A year in lockdown: How the pandemic changed the way we cook and dine

Our last unmasked night out at a restaurant was a year ago. The pandemic, and a year at the sink, has changed how we cook and dine

March 24, 2021 03:18 pm | Updated 07:30 pm IST

A representation image of Soy Soi restaurant

A representation image of Soy Soi restaurant

This time last year we were dreaming of butter in ransacked grocery aisles. Panic buying tinned food, stockpiling flour and hunting down biscuits in a desperate attempt to hold on to familiar comforts. Telling ourselves we just need to get through the next few weeks till things settle. Little did we know...

Remember your last unmasked restaurant dinner? That final heady cocktail in our pre-pandemic, hedonistic sanitiser-free lives? The last packed nightclub, alive with strobe lights and sweaty with dancers, none of whom had ever quarantined.

A time before QR-code menus, temperature checks and vaccination selfies.

It has been a year since India’s first lockdown, and the pandemic has changed the way we live, and hence naturally, the way we eat.

First, we washed dishes

March 2020 was a haze of grocery runs, YouTube cooking classes and scrubbing kadais between Zoom meetings.

Perhaps TikTok food trends best explain how the year influenced our cooking. First came sourdough, demanding skill, patience and basic ingredients — ideal for a time when ambulance sirens shrieked outside our windows and we craved a challenging distraction from ominous daily COVID-19 graphs.

Then came Dalgona coffee, channelling our excess energy into whipping sugar, milk and instant coffee into a fragrant froth. Now, as life begins to resume familiar patterns, a quick, elegant nature cereal is trending: pomegranate seeds, berries and ice cubes in a bowl with coconut water.

What they all have in common is a focus on quality ingredients. Through the first few months of lockdown, when fresh vegetables were in short supply, people began to explore ways to be more self sufficient, foraging through their backyards and starting kitchen gardens.

Dalgona Coffee

Dalgona Coffee

Paranoia around infected surfaces forced us to scrub our bags of rice, potatoes and apples with equal vigour, as well as cook instead of ordering in. Classes from mothers, grandmothers and chefs on Instagram demonstrated basic techniques and demystified regional ingredients, even as Facebook and WhatsApp groups buzzed with generously shared family recipes and cooking hacks.

One year later, we are all more comfortable in the kitchen.
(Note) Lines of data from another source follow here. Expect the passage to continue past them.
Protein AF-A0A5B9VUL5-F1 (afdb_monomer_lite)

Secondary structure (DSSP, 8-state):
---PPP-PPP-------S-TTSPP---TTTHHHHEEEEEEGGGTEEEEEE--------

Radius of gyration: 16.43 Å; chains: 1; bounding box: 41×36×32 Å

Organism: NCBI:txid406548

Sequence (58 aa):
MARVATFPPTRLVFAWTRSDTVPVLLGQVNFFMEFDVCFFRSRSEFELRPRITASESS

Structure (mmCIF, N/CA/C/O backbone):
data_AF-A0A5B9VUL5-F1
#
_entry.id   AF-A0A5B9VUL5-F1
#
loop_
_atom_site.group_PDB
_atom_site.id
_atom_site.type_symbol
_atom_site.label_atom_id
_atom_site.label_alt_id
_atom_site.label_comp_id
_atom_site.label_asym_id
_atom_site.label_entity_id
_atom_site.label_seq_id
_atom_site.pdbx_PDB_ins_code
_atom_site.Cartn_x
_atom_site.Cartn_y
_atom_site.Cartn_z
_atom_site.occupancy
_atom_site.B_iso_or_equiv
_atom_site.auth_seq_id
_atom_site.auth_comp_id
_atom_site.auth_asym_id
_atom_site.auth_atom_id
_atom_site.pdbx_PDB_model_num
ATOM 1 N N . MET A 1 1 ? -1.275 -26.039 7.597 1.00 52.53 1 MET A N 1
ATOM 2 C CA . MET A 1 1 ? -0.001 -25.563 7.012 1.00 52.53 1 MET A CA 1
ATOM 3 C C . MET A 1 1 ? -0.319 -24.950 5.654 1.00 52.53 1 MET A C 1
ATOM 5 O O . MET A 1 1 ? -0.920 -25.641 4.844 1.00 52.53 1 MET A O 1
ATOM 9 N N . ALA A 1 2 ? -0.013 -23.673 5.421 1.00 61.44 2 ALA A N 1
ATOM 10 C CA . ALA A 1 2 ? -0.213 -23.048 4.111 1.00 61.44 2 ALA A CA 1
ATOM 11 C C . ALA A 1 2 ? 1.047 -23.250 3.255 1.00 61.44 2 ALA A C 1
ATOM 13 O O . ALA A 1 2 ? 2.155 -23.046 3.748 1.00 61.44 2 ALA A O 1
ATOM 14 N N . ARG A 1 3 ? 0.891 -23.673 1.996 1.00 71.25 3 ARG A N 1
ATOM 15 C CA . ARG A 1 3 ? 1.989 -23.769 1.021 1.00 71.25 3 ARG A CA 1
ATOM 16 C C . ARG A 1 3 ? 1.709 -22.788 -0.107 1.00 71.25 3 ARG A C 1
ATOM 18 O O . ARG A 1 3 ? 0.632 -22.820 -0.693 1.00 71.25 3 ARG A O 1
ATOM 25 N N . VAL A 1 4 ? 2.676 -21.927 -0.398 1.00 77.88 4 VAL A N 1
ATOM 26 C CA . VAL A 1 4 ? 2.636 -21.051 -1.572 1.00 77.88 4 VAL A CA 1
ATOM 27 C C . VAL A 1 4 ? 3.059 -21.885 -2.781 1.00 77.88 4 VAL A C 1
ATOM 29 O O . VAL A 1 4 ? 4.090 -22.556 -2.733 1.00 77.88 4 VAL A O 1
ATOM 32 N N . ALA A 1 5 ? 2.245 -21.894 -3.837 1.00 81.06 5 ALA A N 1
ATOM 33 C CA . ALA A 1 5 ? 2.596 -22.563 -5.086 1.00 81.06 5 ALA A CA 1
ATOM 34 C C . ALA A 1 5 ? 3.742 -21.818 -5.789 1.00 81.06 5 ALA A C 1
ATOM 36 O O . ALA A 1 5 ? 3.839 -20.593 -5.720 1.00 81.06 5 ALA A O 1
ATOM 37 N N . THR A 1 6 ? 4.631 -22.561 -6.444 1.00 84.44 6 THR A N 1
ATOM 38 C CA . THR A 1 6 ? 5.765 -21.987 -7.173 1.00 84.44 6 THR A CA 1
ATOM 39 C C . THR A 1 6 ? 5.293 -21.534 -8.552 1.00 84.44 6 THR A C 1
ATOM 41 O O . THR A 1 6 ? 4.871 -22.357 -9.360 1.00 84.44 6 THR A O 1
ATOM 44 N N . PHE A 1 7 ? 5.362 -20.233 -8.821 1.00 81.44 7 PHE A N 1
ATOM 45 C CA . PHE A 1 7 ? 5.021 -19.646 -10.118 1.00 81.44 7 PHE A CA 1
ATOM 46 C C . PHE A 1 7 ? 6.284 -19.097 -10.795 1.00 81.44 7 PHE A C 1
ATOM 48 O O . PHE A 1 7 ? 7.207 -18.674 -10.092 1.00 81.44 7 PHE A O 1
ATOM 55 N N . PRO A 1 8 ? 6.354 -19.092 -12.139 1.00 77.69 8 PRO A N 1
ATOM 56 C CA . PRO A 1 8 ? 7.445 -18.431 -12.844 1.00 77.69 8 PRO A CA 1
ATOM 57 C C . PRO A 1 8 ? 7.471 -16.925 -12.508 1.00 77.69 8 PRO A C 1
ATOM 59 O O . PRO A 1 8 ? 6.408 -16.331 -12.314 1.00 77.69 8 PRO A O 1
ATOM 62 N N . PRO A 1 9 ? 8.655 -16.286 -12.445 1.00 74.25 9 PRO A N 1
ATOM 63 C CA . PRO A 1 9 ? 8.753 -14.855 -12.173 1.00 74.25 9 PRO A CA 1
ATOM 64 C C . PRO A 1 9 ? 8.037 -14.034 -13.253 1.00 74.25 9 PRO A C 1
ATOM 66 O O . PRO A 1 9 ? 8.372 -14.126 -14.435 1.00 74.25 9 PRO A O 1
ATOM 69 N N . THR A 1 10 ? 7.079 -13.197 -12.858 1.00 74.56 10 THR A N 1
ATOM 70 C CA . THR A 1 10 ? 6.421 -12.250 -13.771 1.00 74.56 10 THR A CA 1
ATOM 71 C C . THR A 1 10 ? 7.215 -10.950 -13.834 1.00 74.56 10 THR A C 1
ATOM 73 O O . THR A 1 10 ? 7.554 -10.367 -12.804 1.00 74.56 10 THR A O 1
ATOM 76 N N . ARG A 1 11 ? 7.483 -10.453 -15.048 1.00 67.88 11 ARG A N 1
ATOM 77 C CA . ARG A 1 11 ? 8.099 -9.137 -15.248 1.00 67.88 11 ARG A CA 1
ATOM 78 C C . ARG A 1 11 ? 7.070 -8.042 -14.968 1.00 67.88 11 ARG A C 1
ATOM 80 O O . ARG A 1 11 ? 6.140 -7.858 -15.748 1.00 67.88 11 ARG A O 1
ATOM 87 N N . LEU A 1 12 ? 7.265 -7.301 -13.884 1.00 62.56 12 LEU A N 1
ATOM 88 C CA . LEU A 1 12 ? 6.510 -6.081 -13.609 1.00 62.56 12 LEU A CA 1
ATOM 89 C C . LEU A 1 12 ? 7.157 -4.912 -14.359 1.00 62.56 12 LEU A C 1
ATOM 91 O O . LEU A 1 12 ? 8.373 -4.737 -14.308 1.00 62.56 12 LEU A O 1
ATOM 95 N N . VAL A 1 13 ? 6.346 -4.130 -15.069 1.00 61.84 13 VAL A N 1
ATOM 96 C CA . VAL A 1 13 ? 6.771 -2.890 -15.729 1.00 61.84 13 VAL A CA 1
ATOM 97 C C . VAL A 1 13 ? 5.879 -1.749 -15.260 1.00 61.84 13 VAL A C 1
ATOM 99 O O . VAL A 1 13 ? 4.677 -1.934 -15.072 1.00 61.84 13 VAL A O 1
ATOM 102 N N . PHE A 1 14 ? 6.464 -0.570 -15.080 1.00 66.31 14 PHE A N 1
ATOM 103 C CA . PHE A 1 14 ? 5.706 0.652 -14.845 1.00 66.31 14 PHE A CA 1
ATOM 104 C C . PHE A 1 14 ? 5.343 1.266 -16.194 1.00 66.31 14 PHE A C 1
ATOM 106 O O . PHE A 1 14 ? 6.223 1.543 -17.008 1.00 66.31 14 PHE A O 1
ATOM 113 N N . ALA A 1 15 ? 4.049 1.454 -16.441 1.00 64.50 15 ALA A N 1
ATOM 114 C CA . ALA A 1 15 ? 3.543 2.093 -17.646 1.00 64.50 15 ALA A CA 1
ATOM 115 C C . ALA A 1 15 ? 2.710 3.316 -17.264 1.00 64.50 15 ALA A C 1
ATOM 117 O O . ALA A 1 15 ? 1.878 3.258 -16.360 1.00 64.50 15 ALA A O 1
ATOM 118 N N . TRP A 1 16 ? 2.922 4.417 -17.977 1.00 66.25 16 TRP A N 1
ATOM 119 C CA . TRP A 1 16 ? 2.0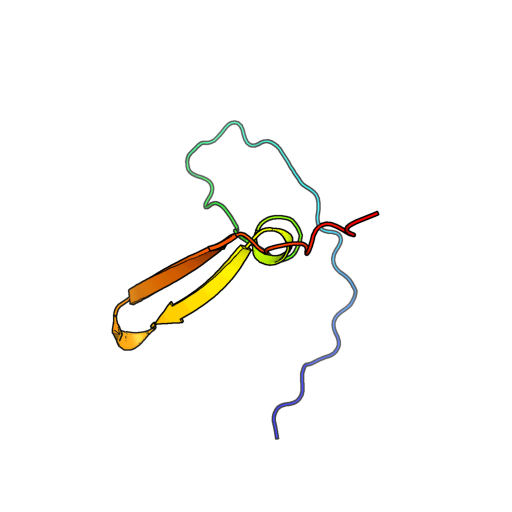75 5.597 -17.877 1.00 66.25 16 TRP A CA 1
ATOM 120 C C . TRP A 1 16 ? 0.805 5.342 -18.685 1.00 66.25 16 TRP A C 1
ATOM 122 O O . TRP A 1 16 ? 0.862 5.129 -19.897 1.00 66.25 16 TRP A O 1
ATOM 132 N N . THR A 1 17 ? -0.342 5.332 -18.017 1.00 71.88 17 THR A N 1
ATOM 133 C CA . THR A 1 17 ? -1.648 5.231 -18.674 1.00 71.88 17 THR A CA 1
ATOM 134 C C . THR A 1 17 ? -2.187 6.633 -18.959 1.00 71.88 17 THR A C 1
ATOM 136 O O . THR A 1 17 ? -2.079 7.527 -18.125 1.00 71.88 17 THR A O 1
ATOM 139 N N . ARG A 1 18 ? -2.776 6.841 -20.145 1.00 76.44 18 ARG A N 1
ATOM 140 C CA . ARG A 1 18 ? -3.538 8.068 -20.467 1.00 76.44 18 ARG A CA 1
ATOM 141 C C . ARG A 1 18 ? -4.950 8.060 -19.872 1.00 76.44 18 ARG A C 1
ATOM 143 O O . ARG A 1 18 ? -5.663 9.047 -20.000 1.00 76.44 18 ARG A O 1
ATOM 150 N N . SER A 1 19 ? -5.357 6.930 -19.304 1.00 77.00 19 SER A N 1
ATOM 151 C CA . SER A 1 19 ? -6.637 6.728 -18.639 1.00 77.00 19 SER A CA 1
ATOM 152 C C . SER A 1 19 ? -6.444 6.880 -17.132 1.00 77.00 19 SER A C 1
ATOM 154 O O . SER A 1 19 ? -5.604 6.211 -16.531 1.00 77.00 19 SER A O 1
ATOM 156 N N . ASP A 1 20 ? -7.243 7.763 -16.552 1.00 73.94 20 ASP A N 1
ATOM 157 C CA . ASP A 1 20 ? -7.404 8.020 -15.120 1.00 73.94 20 ASP A CA 1
ATOM 158 C C . ASP A 1 20 ? -8.267 6.960 -14.415 1.00 73.94 20 ASP A C 1
ATOM 160 O O . ASP A 1 20 ? -8.285 6.880 -13.190 1.00 73.94 20 ASP A O 1
ATOM 164 N N . THR A 1 21 ? -8.956 6.111 -15.180 1.00 77.44 21 THR A N 1
ATOM 165 C CA . THR A 1 21 ? -9.837 5.056 -14.661 1.00 77.44 21 THR A CA 1
ATOM 166 C C . THR A 1 21 ? -9.111 3.762 -14.293 1.00 77.44 21 THR A C 1
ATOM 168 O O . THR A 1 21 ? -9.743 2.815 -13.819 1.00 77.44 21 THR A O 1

It helps that lockdown triggered a wave of food start-ups supplying high quality sauces, pickles and masala for home cooks making it easier to put together both family meals and dinner parties.

It also led to a dramatic rise in dishwasher sales.

Now, the joy of masked dining

Covid baby restaurants surprised everyone, including their promoters. Launching a restaurant is always risky. In a world bristling with fear, you would think it would be riskier. However, after many months of home cooking and solitary dining, customers are embracing new openings with excitement. So these spaces, opened soon after lockdown, bustle with a cheery camaraderie bolstered by a year of confinement.

Eager to venture out again, buoyed by savings accrued from a year at home, people are congregating at restaurants to work, reunite with friends or just linger over coffee.

The romance with home chefs was short. Of course, there was a rise in talented, motivated ones, who steadily cooked their way through the pandemic, drawing a loyal audience. But, in the surge of 2020, many put profits over passion, cutting costs on ingredients and raising prices arbitrarily. Quality is often inconsistent and packaging haphazard, although they do seem to strive tirelessly when it comes to updating Instagram.

We also saw a surge in dark kitchens, as customers embraced takeaway, all of varying quality. Given the current levels of competition, many of last year’s food start-ups will not survive through 2021. The survival of the fittest will come into play, so the ones that do stay open will be a dependable, valuable addition to the city’s foodscape.

The pandemic has devastated the hospitality industry, with restaurant closures and job cuts. However, the last few months have seen an encouraging number of restaurant openings, capitalising on low rents, lower overheads and a large pool of talented manpower available because of last year’s closures.

In response to the lockdowns, they are designed to be bright, filled with sunshine and colour. Menus focus on comfort over style, and local ingredients over imported exotica. Service is less formal, prioritising warmth over ritual. And customers, largely, are less demanding, grateful to be out again.

After a year of uncertainty, restaurants remind us about the joy of social interaction, even if it does come with masks, temperature guns and sanitiser.